Author SHA1 Message Date
Timothy Flynn
c24a350a18 LibUnicode: Ignore U+200F when parsing format identifiers
Noticed this while implementing multiple identifier support. We were
errantly parsing U+200F as a lone identifier in some Hebrew formats.
2021-11-16 23:14:09 +00:00
Timothy Flynn
04b8b87c17 LibJS+LibUnicode: Support multiple identifiers within format pattern
This wasn't the case for compact patterns, but unit patterns can contain
multiple (up to 2, really) identifiers that must each be recognized by
LibJS.

Each generated NumberFormat object now stores an array of identifiers
parsed. The format pattern itself is encoded with the index into this
array for that identifier, e.g. the compact format string "0K" will
become "{number}{compactIdentifier:0}".
2021-11-16 23:14:09 +00:00
Timothy Flynn
3b68370212 LibJS+LibUnicode: Rename the generated compact_identifier to identifier
This field is currently used to store the StringView into the compact
name/symbol in the format string. Units will need to store a similar
field, so rename the field to be more generic, and extract the parser
for it.
2021-11-16 23:14:09 +00:00
Timothy Flynn
1f546476d5 LibJS+LibUnicode: Fix computation of compact pattern exponents
The compact scale of each formatting rule was precomputed in commit:
be69eae651

Using the formula: compact scale = magnitude - pattern scale

This computation was off-by-one.

For example, consider the format key "10000-count-one", which maps to
"00 thousand" in en-US. What we are really after is the exponent that
best represents the string "thousand" for values greater than 10000
and less than 100000 (the next format key).
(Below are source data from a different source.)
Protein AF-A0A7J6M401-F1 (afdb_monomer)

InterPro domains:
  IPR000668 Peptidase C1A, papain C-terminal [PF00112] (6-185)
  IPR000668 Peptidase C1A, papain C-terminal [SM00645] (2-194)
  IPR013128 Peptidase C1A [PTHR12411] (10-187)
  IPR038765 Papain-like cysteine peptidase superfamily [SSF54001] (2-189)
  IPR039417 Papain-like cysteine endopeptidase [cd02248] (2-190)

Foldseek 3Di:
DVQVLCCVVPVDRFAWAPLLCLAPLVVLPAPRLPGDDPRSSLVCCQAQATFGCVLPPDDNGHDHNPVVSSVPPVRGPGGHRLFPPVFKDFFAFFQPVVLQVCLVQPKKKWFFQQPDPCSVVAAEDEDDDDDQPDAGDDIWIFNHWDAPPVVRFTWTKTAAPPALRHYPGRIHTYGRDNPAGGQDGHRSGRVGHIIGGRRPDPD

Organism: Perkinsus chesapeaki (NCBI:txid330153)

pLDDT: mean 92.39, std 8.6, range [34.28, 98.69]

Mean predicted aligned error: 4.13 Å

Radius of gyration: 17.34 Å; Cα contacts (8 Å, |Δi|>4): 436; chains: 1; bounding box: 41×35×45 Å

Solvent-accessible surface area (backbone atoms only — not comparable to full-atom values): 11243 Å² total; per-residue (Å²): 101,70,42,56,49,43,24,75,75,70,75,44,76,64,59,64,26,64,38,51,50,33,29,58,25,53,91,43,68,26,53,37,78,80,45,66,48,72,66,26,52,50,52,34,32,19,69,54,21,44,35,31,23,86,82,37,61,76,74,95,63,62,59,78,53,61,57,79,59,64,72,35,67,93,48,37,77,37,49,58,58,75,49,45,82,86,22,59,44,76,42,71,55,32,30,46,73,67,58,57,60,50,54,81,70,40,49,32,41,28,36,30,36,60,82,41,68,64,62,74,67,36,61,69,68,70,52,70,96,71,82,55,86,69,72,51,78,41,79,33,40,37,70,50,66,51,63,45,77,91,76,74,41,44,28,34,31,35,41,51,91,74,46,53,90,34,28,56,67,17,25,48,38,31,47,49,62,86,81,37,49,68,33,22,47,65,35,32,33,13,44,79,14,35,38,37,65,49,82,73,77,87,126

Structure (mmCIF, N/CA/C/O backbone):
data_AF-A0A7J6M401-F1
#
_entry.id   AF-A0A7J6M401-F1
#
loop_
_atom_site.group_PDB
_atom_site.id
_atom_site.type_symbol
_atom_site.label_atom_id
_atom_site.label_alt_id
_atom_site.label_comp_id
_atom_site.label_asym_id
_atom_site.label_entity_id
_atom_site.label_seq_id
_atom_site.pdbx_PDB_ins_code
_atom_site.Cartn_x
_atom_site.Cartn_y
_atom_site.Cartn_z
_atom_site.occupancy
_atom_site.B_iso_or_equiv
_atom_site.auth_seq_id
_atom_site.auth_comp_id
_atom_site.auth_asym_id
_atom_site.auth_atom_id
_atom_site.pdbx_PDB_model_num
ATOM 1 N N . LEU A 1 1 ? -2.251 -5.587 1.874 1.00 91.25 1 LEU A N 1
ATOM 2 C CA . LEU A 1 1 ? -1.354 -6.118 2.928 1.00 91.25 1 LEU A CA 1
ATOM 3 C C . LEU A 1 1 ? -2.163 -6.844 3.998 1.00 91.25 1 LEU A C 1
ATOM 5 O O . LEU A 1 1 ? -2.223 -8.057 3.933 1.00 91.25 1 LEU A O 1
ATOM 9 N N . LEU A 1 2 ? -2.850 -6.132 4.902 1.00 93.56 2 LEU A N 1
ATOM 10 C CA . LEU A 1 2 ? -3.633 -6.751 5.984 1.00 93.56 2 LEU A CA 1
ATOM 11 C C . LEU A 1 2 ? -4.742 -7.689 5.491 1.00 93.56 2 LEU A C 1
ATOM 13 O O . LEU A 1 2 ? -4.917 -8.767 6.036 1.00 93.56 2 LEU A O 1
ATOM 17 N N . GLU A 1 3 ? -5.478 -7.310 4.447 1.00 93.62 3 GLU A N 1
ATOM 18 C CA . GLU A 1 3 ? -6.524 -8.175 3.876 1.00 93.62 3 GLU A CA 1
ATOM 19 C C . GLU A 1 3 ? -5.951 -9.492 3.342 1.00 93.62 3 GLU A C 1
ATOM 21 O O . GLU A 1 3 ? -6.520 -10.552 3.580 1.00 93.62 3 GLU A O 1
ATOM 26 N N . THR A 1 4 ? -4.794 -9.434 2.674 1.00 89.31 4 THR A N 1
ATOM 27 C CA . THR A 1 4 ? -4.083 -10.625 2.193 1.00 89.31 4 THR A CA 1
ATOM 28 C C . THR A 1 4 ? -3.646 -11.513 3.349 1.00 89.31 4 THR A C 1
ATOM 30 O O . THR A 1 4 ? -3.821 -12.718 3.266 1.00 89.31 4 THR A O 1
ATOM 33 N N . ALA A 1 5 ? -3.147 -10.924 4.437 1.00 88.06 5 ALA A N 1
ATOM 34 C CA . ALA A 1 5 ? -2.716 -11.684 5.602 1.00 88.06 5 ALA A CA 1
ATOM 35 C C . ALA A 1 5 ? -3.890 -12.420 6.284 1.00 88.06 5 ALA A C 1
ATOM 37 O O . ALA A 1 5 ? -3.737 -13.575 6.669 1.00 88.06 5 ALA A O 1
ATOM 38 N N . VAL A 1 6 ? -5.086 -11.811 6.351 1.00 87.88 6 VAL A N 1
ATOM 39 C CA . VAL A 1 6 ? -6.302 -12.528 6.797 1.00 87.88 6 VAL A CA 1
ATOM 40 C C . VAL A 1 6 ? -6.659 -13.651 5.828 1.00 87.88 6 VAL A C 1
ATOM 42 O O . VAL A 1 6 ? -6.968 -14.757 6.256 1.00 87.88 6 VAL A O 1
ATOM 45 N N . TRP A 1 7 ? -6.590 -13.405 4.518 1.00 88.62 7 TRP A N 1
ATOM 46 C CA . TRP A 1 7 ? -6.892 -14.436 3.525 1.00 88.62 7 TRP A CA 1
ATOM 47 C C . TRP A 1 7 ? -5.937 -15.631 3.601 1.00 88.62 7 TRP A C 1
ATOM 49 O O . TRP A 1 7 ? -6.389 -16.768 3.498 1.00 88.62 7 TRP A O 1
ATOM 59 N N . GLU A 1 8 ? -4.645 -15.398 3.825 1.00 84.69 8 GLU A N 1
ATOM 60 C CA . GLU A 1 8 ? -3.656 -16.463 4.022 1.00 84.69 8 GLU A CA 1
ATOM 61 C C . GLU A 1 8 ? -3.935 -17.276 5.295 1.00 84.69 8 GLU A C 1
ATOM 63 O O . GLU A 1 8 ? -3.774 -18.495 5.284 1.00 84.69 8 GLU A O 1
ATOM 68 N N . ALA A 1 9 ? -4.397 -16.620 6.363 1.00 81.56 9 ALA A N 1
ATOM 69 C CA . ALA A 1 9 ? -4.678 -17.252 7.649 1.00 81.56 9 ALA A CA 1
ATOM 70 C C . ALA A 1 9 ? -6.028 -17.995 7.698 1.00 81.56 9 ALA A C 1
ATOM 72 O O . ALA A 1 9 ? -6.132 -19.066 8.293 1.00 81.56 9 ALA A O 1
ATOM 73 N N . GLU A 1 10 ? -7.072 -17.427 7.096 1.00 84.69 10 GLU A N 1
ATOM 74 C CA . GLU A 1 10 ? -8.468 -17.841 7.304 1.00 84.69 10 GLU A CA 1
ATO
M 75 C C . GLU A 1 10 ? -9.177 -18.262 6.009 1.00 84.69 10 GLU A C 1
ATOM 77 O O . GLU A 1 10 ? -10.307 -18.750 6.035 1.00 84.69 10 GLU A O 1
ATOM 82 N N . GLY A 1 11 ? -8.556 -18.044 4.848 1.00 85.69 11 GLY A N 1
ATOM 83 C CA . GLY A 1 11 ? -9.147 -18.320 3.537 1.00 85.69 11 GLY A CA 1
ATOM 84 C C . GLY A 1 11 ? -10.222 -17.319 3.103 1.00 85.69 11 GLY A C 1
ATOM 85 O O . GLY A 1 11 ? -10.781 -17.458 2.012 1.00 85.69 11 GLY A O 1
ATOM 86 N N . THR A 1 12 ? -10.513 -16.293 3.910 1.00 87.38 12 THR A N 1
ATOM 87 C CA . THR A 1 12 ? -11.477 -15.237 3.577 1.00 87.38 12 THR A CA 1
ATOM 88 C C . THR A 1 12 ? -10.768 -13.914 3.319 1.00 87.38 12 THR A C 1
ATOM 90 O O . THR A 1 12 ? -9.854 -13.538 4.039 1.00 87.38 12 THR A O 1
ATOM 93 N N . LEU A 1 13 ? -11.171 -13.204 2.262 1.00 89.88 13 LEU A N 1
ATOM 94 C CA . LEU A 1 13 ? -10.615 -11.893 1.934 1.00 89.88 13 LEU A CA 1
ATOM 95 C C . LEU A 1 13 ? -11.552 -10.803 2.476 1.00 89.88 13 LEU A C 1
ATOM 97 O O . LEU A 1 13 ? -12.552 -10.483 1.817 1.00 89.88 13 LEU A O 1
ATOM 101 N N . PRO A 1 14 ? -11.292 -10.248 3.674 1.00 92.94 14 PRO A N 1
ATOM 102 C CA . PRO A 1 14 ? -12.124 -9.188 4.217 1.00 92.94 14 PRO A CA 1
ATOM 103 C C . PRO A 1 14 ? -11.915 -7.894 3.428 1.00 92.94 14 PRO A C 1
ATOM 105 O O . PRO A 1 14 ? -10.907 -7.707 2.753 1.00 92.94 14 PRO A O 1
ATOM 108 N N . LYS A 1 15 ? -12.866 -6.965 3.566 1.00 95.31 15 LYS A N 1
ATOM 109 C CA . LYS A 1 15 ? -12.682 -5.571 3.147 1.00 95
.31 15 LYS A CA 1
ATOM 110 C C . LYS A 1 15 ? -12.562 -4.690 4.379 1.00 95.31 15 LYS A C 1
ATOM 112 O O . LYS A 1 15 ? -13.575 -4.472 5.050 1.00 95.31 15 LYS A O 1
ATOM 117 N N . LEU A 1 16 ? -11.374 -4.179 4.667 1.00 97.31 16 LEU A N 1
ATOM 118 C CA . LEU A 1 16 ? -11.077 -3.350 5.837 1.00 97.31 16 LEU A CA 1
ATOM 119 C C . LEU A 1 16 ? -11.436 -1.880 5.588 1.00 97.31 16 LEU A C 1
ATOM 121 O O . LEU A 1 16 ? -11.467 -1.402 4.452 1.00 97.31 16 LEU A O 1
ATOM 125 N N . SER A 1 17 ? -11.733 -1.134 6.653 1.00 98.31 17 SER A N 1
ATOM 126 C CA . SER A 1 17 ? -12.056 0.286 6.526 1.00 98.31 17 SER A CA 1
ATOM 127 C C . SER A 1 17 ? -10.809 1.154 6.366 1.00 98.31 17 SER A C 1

We were previously doing:

    log10(10000) - "00 thousand".count("0") = 2

Which clearly isn't what we want. Instead, if we do:

    log10(10000) + 1 - "00 thousand".count("0") = 3

We get the correct exponent for each format key for each locale.

This commit also renames the generated variable from "compact_scale" to
"exponent" to match the terminology used in ECMA-402.
2021-11-16 00:56:55 +00:00
Timothy Flynn
48d5684780 LibUnicode: Parse compact identifiers and replace them with a format key
For example, in en-US, the decimal, long compact pattern for numbers
between 10,000 and 100,000 is "00 thousand". In that pattern, "thousand"
is the compact identifier, and the generated format pattern is now
"{number} {compactIdentifier}". This also generates that identifier as
its own field in the NumberFormat structure.
2021-11-16 00:56:55 +00:00
Timothy Flynn
30fbb7d9cd LibUnicode: Parse and generate scientific formatting rules 2021-11-14 17:00:35 +00:00
Timothy Flynn
3645f6a0fc LibUnicode: Fix typo in percent format parser
Just by sheer luck this had no actual effect because the decimal format
prefix has the same length as the percent format prefix.
2021-11-14 17:00:35 +00:00
Timothy Flynn
3b7f5af042 LibUnicode: Generate primary and secondary number grouping sizes
Most locales have a single grouping size (the number of integer digits
to be written before inserting a grouping separator). However some have
a primary and secondary size. We parse the primary size as the size used
for the least significant integer digits, and the secondary size for the
most significant.
2021-11-14 10:35:19 +00:00
Timothy Flynn
c65dea64bd LibJS+LibUnicode: Don't remove {currency} keys in GetNumberFormatPattern
In order to implement Intl.NumberFormat.prototype.formatToParts, do not
replace {currency} keys in the format pattern before ECMA-402 tells us
to. Otherwise, the array return by formatToParts will not contain the
expected currency key.

Early replacement was done to avoid resolving the currency display more
than once, as it involves a couple of round trips to search through
LibUnicode data. So this adds a non-standard method to NumberFormat to
do this resolution and cache the result.

Another side effect of this change is that LibUnicode must replace unit
format patterns of the form "{0} {1}" during code generation. These were
previously skipped during code generation because LibJS would just
replace the keys with the currency display at runtime. But now that the
currency display injection is delayed, any {0} or {1} keys in the format
pattern will cause PartitionNumberPattern to abort.
2021-11-13 19:01:25 +00:00
Timothy Flynn
a701ed52fc LibJS+LibUnicode: Fully implement currency number formatting
Currencies are a bit strange; the layout of currency data in the CLDR is
not particularly compatible with what ECMA-402 expects. For example, the
currency format in the "en" and "ar" locales for the Latin script are:

    en: "¤#,##0.00"
    ar: "¤\u00A0#,##0.00"

Note how the "ar" locale has a non-breaking space after the currency
symbol (¤), but "en" does not. This does not mean that this space will
appear in the "ar"-formatted string, nor does it mean that a space won't
appear in the "en"-formatted string. This is a runtime decision based on
the currency display chosen by the user ("$" vs. "USD" vs. "US dollar")
and other rules in the Unicode TR-35 spec.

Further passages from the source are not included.